EXTRACTED MATERIAL below:

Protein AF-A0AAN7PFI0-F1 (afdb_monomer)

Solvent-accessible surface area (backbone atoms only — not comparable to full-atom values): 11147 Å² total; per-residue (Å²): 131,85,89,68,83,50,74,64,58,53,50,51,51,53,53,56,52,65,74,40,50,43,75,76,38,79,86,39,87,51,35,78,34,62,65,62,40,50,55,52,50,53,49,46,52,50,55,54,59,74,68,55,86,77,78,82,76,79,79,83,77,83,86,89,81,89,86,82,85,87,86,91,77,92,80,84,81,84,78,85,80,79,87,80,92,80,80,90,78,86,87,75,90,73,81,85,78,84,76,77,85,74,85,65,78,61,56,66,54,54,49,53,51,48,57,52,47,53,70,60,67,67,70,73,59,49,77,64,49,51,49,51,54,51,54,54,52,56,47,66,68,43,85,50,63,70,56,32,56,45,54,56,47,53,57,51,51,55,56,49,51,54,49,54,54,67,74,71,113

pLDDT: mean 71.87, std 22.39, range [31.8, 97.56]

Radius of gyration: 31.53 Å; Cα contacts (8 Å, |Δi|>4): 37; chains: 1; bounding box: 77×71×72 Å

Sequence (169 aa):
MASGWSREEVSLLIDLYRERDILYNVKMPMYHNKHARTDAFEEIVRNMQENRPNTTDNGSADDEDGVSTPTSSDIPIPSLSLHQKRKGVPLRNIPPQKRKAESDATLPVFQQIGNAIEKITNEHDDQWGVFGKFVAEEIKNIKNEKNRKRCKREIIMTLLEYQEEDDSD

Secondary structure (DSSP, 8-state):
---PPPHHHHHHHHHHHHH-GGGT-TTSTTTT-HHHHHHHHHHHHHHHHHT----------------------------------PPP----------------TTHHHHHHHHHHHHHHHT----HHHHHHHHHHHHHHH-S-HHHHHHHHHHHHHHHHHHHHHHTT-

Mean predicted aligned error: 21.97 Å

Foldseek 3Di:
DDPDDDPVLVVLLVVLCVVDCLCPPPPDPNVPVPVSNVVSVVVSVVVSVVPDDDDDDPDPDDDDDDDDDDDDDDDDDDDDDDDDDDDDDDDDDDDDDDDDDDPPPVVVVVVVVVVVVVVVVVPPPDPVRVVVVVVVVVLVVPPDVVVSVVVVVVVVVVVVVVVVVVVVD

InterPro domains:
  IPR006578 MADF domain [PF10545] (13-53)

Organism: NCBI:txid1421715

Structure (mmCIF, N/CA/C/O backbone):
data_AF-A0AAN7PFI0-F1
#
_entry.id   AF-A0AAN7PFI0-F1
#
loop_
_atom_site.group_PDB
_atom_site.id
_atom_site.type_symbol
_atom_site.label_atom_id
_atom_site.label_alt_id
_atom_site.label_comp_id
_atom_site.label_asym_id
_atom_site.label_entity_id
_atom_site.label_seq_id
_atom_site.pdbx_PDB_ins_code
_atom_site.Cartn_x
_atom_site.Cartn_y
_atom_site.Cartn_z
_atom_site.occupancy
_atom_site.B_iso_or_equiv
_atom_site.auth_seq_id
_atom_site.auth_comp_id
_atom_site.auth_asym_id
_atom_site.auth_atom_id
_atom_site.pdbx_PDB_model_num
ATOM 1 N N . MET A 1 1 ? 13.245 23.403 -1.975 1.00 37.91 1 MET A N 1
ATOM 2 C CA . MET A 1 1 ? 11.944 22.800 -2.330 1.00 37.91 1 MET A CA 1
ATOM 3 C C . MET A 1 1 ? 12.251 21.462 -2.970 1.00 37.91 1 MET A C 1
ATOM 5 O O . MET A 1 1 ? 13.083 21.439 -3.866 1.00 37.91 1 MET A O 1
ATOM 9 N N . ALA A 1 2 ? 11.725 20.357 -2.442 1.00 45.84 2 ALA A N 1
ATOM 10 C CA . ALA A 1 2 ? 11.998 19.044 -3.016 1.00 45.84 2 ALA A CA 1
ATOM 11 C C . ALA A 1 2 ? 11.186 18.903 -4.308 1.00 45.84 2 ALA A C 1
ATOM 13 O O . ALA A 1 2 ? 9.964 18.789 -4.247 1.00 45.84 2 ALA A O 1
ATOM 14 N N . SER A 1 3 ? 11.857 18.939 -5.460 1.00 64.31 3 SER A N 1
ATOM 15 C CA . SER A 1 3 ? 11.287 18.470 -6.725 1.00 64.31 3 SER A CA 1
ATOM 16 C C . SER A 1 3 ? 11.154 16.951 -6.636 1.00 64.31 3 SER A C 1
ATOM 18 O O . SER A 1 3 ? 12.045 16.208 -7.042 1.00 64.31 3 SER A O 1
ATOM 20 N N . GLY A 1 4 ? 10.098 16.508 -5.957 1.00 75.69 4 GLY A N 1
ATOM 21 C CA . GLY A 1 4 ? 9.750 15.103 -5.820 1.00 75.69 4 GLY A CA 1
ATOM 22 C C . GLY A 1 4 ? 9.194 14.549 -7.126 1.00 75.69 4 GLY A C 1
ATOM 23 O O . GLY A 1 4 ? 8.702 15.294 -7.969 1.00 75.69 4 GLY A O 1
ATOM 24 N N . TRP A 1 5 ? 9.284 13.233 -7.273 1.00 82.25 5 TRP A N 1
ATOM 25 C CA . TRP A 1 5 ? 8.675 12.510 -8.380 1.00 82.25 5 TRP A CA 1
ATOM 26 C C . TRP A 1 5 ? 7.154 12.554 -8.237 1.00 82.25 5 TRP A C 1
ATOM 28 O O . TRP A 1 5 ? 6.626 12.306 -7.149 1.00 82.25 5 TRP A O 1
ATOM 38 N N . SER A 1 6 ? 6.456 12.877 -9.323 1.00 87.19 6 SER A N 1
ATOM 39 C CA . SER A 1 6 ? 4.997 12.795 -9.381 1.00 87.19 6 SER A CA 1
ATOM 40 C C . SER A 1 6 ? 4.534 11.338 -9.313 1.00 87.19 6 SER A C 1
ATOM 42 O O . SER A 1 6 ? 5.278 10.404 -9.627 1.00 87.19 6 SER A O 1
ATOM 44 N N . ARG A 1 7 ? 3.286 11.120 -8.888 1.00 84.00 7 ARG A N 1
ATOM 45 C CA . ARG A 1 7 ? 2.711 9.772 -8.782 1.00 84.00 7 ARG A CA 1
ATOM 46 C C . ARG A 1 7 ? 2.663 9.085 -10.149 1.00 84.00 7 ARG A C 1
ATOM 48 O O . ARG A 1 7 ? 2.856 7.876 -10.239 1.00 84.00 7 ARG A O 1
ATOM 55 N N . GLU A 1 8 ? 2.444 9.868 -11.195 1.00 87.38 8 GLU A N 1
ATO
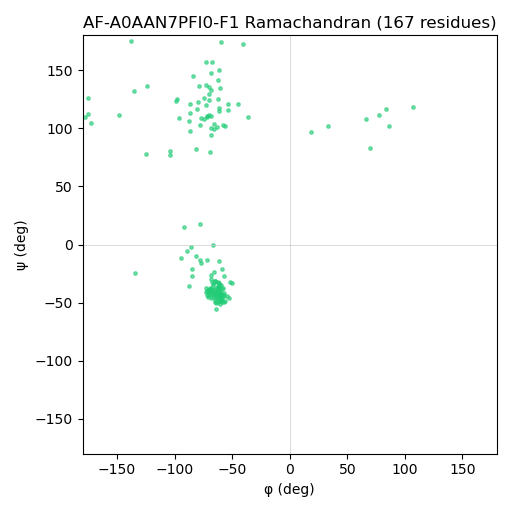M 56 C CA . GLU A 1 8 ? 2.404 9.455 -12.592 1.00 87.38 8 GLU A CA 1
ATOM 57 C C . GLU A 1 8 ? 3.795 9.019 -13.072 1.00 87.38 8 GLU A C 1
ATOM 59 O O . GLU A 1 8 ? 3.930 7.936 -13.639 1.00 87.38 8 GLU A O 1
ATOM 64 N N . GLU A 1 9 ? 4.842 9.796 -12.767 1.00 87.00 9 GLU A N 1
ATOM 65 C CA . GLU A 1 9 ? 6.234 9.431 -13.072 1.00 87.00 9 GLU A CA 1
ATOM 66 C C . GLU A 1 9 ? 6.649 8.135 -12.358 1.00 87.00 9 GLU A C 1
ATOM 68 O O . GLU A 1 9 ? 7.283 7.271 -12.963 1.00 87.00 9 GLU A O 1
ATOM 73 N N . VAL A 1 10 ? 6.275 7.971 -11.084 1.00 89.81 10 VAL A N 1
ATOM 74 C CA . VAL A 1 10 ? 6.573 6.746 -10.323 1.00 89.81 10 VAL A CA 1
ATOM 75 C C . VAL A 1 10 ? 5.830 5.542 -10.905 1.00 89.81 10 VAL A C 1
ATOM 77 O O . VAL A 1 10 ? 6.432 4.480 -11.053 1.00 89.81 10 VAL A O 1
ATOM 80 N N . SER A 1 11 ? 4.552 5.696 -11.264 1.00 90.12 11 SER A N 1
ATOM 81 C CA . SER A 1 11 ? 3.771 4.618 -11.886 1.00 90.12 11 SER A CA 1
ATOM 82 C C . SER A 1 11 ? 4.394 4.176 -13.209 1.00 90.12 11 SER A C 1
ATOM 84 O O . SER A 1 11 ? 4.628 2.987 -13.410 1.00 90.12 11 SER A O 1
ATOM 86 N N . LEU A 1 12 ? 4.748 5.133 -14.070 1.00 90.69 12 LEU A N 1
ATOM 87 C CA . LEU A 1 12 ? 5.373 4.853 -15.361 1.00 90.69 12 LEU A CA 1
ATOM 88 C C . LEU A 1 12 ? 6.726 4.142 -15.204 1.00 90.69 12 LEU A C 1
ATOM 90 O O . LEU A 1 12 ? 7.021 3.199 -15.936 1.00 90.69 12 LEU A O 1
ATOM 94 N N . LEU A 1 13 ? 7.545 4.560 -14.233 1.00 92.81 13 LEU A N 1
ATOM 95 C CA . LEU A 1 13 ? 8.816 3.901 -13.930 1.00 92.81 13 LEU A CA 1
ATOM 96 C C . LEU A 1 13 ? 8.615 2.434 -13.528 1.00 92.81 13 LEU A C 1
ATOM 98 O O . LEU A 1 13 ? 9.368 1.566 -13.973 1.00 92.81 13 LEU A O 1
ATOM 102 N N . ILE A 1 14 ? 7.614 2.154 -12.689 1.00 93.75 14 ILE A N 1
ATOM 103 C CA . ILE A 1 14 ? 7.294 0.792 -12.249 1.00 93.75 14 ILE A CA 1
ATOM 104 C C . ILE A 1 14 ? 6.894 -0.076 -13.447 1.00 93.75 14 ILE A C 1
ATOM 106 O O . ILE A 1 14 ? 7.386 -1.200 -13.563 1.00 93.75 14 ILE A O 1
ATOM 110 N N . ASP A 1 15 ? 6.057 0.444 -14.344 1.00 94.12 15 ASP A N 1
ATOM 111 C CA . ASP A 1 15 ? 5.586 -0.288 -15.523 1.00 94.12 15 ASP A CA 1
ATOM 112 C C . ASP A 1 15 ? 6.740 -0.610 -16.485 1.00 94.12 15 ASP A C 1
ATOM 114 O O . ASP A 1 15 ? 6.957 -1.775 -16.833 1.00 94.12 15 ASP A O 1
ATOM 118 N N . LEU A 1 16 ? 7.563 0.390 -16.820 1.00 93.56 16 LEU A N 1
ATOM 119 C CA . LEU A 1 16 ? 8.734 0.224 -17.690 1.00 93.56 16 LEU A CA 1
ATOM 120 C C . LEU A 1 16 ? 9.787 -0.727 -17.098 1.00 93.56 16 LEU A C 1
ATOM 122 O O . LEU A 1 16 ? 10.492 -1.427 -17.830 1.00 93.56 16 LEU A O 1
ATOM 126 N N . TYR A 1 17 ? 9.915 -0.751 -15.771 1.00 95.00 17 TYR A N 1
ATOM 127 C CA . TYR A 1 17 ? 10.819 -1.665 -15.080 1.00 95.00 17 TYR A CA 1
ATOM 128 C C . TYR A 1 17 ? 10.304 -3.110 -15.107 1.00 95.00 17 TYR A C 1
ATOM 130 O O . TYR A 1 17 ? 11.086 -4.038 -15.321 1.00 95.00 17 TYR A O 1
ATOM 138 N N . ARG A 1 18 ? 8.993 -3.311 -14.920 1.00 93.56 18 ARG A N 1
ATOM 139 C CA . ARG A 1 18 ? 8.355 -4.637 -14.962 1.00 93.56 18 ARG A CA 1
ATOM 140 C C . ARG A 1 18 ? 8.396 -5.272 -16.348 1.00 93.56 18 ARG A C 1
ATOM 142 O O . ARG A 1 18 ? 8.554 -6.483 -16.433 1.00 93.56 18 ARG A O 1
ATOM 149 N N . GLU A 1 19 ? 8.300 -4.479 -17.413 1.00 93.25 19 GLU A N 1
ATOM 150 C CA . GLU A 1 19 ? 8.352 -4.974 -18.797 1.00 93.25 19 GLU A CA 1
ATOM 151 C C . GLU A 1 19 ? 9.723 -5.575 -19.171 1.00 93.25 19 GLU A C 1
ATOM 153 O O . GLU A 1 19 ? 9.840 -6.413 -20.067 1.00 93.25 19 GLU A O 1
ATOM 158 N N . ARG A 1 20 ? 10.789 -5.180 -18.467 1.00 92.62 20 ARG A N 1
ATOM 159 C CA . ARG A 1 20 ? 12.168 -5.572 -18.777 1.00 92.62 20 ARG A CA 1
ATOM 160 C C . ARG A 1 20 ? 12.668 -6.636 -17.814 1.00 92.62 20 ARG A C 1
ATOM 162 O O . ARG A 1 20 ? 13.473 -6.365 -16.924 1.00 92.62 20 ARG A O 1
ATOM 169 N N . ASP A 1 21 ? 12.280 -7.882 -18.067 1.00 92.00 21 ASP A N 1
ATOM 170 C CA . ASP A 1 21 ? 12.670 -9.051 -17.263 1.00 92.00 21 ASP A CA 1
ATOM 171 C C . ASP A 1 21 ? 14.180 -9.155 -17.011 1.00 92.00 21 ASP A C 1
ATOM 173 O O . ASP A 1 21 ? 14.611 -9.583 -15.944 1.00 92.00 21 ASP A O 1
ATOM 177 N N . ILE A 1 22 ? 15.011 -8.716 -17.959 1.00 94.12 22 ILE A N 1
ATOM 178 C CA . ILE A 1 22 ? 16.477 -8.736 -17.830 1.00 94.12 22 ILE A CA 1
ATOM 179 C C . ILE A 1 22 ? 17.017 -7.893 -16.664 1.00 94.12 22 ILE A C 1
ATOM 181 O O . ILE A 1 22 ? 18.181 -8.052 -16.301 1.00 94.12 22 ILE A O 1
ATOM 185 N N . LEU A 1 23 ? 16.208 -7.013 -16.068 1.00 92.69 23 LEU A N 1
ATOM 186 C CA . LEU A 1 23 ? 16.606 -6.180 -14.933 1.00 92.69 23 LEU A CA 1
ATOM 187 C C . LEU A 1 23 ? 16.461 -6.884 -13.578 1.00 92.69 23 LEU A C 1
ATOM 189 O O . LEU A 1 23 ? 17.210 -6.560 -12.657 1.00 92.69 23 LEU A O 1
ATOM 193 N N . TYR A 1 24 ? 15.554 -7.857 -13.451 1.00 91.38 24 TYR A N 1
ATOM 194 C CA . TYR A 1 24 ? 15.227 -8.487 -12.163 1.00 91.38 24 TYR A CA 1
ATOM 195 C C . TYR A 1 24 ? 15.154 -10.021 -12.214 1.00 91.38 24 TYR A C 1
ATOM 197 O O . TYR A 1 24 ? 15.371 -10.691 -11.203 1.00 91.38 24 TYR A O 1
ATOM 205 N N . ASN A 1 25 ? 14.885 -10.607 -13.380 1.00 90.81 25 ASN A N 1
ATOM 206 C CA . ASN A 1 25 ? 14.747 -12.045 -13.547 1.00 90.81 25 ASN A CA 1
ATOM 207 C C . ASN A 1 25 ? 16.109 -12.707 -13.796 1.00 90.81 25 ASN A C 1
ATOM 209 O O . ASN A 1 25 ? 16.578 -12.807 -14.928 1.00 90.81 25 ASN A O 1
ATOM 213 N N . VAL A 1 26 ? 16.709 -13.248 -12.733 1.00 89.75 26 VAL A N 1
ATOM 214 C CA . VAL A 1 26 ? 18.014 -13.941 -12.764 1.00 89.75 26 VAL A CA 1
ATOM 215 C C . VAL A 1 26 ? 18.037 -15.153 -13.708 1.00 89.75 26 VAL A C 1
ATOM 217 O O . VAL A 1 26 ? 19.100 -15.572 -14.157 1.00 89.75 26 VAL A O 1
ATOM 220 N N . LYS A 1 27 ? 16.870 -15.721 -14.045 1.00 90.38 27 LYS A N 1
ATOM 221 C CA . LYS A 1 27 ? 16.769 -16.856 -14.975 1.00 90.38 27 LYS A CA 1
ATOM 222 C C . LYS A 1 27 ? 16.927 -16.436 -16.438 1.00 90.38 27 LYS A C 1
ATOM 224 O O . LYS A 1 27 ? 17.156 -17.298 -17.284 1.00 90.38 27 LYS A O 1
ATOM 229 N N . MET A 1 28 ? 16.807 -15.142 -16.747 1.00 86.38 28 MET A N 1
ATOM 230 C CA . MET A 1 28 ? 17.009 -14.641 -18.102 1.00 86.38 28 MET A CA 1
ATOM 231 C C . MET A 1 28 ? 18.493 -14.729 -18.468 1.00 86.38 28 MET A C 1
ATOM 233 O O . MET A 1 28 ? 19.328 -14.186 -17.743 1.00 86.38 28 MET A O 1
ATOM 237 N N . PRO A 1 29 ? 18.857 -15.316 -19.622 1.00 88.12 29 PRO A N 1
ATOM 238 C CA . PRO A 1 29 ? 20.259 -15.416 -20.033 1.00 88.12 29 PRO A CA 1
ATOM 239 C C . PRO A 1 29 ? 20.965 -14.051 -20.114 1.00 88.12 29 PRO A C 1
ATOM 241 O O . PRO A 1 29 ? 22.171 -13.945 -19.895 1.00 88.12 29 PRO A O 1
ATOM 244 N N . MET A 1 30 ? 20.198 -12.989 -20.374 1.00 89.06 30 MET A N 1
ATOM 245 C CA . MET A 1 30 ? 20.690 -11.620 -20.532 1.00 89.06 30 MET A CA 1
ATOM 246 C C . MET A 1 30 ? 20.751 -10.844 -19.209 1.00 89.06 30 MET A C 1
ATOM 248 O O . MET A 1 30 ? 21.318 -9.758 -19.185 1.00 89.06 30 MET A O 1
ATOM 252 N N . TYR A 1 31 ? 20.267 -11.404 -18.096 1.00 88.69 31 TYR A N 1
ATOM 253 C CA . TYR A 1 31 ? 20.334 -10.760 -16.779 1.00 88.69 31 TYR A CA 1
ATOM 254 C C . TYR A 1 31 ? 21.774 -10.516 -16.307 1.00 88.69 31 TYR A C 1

End of EXTRACTED MATERIAL.

_ACTIVITY_
Going back over the entries above, copy word for word every line from the one that has "ATOM 1 N N ." on through the one that has "ATOM 16 C C".

_RESULT_
ATOM 1 N N . MET A 1 1 ? 13.245 23.403 -1.975 1.00 37.91 1 MET A N 1
ATOM 2 C CA . MET A 1 1 ? 11.944 22.800 -2.330 1.00 37.91 1 MET A CA 1
ATOM 3 C C . MET A 1 1 ? 12.251 21.462 -2.970 1.00 37.91 1 MET A C 1
ATOM 5 O O . MET A 1 1 ? 13.083 21.439 -3.866 1.00 37.91 1 MET A O 1
ATOM 9 N N . ALA A 1 2 ? 11.725 20.357 -2.442 1.00 45.84 2 ALA A N 1
ATOM 10 C CA . ALA A 1 2 ? 11.998 19.044 -3.016 1.00 45.84 2 ALA A CA 1
ATOM 11 C C . ALA A 1 2 ? 11.186 18.903 -4.308 1.00 45.84 2 ALA A C 1
ATOM 13 O O . ALA A 1 2 ? 9.964 18.789 -4.247 1.00 45.84 2 ALA A O 1
ATOM 14 N N . SER A 1 3 ? 11.857 18.939 -5.460 1.00 64.31 3 SER A N 1
ATOM 15 C CA . SER A 1 3 ? 11.287 18.470 -6.725 1.00 64.31 3 SER A CA 1
ATOM 16 C C . SER A 1 3 ? 11.154 16.951 -6.636 1.00 64.31 3 SER A C 1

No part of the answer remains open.